═══ Material provided ═══
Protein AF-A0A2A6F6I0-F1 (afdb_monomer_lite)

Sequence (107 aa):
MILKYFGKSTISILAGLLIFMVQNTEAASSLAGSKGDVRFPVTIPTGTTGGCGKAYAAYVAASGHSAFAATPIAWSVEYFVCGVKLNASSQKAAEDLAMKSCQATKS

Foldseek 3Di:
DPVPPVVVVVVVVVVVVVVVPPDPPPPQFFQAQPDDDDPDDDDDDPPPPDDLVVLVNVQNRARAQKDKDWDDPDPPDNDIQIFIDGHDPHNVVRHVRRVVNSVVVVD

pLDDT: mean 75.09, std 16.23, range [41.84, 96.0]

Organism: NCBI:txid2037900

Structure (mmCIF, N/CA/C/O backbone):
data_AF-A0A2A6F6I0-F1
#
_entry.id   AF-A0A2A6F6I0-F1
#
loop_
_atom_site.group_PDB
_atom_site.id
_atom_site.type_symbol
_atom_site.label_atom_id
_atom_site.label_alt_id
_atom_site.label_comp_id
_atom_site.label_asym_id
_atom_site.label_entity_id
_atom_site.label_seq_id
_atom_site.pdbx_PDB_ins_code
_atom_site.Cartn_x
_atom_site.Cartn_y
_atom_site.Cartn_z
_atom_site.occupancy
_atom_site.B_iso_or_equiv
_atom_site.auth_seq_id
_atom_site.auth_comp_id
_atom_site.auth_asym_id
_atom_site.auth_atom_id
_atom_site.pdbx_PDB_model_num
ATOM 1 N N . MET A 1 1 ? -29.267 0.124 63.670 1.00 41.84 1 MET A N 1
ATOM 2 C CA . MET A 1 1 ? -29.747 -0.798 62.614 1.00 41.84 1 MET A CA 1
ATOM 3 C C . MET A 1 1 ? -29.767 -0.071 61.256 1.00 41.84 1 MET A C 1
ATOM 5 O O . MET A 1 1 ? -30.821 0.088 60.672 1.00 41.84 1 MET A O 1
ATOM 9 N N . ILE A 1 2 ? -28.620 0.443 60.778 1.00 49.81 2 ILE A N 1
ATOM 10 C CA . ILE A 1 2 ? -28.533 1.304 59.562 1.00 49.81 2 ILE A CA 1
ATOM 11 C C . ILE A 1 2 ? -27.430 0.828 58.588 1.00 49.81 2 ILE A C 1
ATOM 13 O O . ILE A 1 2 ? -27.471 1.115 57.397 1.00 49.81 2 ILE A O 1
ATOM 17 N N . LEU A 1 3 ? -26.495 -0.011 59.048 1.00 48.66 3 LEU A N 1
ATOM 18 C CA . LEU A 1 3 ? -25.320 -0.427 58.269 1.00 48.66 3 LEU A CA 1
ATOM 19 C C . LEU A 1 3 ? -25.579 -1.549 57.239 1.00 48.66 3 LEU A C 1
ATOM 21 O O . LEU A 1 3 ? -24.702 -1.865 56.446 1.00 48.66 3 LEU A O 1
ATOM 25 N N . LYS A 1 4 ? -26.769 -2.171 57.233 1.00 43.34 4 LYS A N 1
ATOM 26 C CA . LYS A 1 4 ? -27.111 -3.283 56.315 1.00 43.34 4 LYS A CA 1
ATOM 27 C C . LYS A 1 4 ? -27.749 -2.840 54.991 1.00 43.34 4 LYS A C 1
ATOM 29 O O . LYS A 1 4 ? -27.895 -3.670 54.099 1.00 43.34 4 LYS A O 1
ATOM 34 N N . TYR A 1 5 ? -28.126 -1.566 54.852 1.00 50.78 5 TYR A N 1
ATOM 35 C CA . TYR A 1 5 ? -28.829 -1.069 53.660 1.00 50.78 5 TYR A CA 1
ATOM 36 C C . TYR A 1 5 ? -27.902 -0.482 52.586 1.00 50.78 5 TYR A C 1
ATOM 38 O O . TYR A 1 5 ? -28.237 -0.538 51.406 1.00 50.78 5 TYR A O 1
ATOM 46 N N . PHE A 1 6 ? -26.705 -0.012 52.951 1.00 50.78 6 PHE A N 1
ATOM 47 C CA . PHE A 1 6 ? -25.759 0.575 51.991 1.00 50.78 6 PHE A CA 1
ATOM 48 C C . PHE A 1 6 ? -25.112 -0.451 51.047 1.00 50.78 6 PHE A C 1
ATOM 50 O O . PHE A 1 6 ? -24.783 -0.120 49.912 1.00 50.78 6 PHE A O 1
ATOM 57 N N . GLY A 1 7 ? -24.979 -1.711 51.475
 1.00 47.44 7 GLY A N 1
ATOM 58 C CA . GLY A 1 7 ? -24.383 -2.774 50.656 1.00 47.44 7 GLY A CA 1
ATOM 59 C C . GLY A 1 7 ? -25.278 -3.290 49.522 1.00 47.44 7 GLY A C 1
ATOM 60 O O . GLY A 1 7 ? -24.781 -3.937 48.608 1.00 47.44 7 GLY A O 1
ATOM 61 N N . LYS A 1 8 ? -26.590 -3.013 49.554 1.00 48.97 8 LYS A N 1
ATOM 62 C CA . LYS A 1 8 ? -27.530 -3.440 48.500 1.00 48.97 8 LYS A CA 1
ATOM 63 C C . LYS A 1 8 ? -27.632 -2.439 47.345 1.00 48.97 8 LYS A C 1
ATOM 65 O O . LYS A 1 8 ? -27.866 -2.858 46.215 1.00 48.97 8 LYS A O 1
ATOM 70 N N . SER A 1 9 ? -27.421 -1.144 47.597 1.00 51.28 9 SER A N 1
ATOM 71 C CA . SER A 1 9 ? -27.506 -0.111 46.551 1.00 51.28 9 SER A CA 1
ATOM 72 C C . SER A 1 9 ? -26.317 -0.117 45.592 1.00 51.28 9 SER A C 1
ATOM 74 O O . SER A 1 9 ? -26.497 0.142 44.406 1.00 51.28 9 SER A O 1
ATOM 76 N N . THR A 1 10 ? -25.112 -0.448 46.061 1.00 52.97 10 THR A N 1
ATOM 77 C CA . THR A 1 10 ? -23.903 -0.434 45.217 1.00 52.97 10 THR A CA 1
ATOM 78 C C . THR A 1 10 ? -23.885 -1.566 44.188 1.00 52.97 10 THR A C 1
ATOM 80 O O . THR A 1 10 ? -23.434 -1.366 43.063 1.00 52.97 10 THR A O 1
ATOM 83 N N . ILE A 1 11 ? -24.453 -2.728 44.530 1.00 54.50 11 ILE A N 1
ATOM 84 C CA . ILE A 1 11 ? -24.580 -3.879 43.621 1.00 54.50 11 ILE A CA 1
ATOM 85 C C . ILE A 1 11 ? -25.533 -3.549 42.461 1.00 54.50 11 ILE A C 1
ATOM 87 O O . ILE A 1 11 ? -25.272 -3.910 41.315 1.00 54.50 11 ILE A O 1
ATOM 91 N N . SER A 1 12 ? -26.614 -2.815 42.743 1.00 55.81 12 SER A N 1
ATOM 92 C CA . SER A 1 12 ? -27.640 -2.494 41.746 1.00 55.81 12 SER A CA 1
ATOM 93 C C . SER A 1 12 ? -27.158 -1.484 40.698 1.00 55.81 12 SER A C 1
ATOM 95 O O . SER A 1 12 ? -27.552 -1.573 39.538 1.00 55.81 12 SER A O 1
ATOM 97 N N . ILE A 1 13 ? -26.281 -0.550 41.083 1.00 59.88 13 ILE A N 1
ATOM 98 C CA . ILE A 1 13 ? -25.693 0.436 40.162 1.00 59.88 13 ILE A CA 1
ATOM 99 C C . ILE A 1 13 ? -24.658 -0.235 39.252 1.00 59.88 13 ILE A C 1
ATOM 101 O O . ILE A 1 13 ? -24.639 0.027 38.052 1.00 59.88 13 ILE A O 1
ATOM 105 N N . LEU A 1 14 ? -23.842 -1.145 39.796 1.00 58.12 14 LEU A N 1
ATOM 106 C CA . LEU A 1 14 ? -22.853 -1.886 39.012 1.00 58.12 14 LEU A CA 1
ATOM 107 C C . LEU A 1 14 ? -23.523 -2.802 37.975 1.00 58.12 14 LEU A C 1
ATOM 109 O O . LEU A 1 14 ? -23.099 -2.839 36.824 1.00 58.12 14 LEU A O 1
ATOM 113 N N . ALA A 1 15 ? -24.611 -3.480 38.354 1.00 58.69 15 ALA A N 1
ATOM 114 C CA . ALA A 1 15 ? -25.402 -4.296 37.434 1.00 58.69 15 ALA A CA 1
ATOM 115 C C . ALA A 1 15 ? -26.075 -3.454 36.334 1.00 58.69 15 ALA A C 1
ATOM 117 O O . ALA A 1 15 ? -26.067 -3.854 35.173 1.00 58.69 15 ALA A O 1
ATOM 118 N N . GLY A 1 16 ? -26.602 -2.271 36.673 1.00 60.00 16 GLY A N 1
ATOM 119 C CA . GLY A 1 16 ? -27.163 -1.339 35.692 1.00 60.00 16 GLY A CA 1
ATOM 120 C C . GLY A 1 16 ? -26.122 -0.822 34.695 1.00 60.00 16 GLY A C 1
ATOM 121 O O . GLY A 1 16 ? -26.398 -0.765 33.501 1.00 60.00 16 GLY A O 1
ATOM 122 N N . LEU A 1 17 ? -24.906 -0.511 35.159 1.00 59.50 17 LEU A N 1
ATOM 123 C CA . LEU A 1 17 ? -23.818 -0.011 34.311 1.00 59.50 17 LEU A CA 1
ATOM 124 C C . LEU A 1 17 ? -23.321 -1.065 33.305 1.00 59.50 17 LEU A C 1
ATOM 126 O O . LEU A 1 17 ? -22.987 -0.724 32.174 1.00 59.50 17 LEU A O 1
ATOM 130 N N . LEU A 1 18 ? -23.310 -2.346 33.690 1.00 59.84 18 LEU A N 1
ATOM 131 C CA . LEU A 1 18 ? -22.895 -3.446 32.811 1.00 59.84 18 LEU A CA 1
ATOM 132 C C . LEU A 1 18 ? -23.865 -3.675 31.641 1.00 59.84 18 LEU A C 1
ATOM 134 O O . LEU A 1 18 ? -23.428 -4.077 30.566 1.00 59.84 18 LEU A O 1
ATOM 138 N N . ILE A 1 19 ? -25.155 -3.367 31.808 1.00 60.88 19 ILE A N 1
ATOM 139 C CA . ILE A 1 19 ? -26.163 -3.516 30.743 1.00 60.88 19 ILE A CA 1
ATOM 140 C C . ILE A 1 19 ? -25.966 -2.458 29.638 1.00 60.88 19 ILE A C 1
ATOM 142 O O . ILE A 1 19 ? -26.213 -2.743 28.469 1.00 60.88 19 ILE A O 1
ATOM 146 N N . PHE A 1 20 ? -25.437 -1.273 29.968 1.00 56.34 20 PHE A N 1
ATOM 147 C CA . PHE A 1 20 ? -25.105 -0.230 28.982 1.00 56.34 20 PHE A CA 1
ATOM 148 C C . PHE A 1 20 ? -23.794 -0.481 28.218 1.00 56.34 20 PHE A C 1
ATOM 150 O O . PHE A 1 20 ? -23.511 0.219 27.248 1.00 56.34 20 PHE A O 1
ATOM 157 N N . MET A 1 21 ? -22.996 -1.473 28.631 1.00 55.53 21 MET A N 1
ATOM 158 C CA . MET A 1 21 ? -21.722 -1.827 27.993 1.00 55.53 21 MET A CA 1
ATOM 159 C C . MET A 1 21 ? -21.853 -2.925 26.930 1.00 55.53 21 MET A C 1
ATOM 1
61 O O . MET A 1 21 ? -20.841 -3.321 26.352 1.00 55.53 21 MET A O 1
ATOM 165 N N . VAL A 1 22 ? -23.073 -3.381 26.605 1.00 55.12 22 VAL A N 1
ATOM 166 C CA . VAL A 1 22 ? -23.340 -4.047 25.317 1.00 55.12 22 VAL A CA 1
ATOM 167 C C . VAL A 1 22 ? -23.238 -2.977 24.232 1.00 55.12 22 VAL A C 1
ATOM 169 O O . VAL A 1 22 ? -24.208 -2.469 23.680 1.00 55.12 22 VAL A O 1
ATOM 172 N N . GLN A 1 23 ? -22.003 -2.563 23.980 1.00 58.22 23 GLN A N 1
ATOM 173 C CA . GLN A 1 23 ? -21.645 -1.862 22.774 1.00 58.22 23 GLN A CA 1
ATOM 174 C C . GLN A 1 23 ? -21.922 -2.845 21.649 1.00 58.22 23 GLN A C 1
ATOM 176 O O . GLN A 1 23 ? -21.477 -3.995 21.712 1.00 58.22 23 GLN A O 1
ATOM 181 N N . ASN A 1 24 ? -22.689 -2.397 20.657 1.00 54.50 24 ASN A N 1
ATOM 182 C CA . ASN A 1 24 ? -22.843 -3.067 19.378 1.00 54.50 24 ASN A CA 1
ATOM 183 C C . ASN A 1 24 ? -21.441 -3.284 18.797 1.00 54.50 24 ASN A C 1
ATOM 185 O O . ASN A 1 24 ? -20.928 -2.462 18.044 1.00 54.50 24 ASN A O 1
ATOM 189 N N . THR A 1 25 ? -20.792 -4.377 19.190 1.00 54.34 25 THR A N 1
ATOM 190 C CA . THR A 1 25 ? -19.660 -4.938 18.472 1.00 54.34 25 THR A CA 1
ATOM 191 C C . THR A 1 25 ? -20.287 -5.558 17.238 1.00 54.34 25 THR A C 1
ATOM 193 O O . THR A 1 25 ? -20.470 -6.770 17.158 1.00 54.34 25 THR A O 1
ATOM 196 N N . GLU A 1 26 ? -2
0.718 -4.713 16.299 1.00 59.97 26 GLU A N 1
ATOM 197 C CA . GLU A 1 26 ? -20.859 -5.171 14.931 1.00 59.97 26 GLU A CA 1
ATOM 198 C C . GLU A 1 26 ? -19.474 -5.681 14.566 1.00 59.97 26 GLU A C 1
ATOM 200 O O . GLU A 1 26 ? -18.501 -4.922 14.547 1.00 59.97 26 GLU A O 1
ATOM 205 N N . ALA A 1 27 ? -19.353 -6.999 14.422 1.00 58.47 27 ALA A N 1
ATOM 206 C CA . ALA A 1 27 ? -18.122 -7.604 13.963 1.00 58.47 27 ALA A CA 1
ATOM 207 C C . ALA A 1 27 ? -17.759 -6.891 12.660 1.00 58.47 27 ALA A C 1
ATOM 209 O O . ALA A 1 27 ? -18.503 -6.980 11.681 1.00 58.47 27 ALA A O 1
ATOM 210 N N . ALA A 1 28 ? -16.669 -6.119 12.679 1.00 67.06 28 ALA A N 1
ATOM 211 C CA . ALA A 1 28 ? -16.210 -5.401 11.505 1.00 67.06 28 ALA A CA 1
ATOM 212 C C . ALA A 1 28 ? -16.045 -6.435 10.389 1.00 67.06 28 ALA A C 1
═══
═══ Material provided ═══
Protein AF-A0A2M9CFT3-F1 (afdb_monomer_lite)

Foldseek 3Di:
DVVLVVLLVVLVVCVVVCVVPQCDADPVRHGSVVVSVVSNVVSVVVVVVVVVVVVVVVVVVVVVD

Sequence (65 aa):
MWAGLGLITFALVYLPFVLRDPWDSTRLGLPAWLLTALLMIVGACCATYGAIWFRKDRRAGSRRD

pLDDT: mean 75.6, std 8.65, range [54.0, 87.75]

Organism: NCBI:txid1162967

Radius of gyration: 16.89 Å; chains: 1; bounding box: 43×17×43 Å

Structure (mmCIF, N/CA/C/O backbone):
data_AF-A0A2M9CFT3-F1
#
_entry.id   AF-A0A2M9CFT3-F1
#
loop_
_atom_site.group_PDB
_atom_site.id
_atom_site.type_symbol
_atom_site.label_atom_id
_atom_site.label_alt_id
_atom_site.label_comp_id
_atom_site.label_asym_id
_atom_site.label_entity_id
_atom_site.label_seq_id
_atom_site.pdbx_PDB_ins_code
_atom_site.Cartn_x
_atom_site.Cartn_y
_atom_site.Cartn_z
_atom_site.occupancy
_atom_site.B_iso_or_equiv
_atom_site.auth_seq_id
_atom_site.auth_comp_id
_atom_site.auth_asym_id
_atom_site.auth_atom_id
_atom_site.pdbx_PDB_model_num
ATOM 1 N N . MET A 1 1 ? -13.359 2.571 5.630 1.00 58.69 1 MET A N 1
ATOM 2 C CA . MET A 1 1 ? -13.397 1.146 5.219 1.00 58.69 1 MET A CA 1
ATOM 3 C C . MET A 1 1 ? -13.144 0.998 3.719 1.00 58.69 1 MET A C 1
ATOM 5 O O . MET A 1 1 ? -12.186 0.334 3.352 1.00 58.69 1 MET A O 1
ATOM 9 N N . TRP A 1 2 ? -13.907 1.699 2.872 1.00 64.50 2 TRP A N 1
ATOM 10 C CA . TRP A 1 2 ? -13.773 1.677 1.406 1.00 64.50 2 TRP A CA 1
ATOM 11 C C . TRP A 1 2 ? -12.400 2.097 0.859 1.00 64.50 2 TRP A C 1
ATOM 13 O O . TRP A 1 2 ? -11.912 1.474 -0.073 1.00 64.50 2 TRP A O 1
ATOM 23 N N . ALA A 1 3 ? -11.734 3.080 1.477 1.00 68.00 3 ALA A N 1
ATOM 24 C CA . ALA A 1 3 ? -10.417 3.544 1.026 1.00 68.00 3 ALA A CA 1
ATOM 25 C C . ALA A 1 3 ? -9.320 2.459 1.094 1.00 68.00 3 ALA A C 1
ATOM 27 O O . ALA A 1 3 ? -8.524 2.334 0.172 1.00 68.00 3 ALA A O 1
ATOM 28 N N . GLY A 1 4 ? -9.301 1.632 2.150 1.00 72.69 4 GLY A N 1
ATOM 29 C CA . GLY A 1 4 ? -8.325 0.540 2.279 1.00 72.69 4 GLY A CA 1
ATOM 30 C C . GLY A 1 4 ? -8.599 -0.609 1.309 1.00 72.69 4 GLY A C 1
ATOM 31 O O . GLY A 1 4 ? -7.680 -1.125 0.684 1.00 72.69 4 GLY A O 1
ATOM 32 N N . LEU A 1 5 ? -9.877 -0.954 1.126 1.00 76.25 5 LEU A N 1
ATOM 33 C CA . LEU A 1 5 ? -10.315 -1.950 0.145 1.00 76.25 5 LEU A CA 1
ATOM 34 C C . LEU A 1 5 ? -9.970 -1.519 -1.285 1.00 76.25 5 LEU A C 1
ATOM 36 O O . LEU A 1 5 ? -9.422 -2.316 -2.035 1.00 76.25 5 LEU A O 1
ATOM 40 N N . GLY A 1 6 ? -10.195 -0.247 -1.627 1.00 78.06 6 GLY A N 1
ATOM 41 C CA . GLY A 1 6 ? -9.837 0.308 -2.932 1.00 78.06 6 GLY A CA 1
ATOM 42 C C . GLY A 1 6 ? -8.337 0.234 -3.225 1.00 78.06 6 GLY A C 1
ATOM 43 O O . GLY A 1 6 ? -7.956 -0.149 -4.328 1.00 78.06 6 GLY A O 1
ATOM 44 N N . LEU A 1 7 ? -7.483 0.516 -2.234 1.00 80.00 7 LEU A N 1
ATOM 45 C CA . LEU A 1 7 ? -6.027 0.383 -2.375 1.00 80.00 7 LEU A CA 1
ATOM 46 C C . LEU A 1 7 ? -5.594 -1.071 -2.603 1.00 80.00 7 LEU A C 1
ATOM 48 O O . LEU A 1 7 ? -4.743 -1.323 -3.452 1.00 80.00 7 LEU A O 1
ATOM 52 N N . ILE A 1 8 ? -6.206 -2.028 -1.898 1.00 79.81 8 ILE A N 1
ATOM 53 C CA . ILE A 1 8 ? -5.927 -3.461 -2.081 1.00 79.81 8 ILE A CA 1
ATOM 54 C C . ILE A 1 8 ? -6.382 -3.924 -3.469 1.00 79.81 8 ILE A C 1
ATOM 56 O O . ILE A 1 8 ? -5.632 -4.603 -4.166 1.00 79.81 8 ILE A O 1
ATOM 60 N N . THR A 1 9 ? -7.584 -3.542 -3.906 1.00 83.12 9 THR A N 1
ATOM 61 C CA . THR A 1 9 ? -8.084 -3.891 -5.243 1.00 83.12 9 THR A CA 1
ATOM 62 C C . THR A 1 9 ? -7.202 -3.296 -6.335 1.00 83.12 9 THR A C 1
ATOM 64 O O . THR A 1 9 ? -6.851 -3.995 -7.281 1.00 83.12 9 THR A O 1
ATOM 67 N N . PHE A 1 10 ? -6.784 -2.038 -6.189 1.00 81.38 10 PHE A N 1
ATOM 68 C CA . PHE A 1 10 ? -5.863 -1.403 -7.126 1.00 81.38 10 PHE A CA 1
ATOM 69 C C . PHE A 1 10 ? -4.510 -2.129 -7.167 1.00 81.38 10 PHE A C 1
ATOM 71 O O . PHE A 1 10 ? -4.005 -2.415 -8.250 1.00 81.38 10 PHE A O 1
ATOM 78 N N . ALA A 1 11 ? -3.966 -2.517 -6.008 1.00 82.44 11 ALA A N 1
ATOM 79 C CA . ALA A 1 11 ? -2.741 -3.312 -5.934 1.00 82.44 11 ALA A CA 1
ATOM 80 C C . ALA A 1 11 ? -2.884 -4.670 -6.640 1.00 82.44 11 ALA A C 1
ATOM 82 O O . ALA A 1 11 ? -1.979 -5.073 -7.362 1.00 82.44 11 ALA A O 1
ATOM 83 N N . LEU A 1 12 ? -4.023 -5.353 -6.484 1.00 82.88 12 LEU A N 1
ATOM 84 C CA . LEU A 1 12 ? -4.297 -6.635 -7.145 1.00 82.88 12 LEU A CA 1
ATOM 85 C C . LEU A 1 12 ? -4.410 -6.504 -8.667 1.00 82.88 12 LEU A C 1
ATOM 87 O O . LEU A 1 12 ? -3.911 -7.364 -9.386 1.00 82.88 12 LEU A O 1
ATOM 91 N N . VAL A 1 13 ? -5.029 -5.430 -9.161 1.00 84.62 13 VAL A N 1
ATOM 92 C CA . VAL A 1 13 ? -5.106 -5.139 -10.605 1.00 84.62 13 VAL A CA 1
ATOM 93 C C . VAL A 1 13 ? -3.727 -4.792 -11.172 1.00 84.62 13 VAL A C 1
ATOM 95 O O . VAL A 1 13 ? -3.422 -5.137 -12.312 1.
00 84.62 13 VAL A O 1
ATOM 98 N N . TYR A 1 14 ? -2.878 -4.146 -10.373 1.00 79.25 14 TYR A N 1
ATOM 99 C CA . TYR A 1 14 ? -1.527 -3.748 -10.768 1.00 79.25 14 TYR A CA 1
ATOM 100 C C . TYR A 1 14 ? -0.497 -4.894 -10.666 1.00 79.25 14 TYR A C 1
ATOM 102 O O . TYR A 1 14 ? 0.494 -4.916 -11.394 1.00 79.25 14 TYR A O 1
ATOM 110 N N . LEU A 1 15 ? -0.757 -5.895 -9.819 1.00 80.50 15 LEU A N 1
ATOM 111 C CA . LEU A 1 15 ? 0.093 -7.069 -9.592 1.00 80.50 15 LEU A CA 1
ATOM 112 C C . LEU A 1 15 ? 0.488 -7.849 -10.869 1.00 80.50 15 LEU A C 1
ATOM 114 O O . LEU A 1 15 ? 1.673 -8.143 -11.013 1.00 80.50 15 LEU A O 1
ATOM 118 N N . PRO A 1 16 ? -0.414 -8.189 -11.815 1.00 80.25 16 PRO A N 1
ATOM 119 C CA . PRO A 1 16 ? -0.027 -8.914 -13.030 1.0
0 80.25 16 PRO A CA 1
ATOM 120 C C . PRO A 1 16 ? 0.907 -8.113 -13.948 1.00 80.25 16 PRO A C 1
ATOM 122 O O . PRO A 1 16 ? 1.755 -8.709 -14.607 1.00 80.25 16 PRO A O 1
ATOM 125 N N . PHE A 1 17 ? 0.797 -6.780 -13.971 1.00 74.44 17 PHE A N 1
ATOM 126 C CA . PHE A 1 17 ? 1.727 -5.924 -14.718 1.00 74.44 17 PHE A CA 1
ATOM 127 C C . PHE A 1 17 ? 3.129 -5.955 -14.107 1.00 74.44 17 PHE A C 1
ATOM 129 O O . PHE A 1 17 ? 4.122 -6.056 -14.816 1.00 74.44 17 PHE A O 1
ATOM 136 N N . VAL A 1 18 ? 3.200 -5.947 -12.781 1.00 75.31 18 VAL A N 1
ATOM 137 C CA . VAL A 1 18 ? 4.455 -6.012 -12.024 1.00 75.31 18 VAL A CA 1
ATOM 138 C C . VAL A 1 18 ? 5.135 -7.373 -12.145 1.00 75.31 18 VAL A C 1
═══
◆ What needs to be done: When the line with "ATOM 21 O O" is reached in the data above, begin copying, and stop after the line with "ATOM 34 N N"; copy each line exactly, both ends included.

◆ Exercise answer:
ATOM 21 O O . LEU A 1 3 ? -24.702 -1.865 56.446 1.00 48.66 3 LEU A O 1
ATOM 25 N N . LYS A 1 4 ? -26.769 -2.171 57.233 1.00 43.34 4 LYS A N 1
ATOM 26 C CA . LYS A 1 4 ? -27.111 -3.283 56.315 1.00 43.34 4 LYS A CA 1
ATOM 27 C C . LYS A 1 4 ? -27.749 -2.840 54.991 1.00 43.34 4 LYS A C 1
ATOM 29 O O . LYS A 1 4 ? -27.895 -3.670 54.099 1.00 43.34 4 LYS A O 1
ATOM 34 N N . TYR A 1 5 ? -28.126 -1.566 54.852 1.00 50.78 5 TYR A N 1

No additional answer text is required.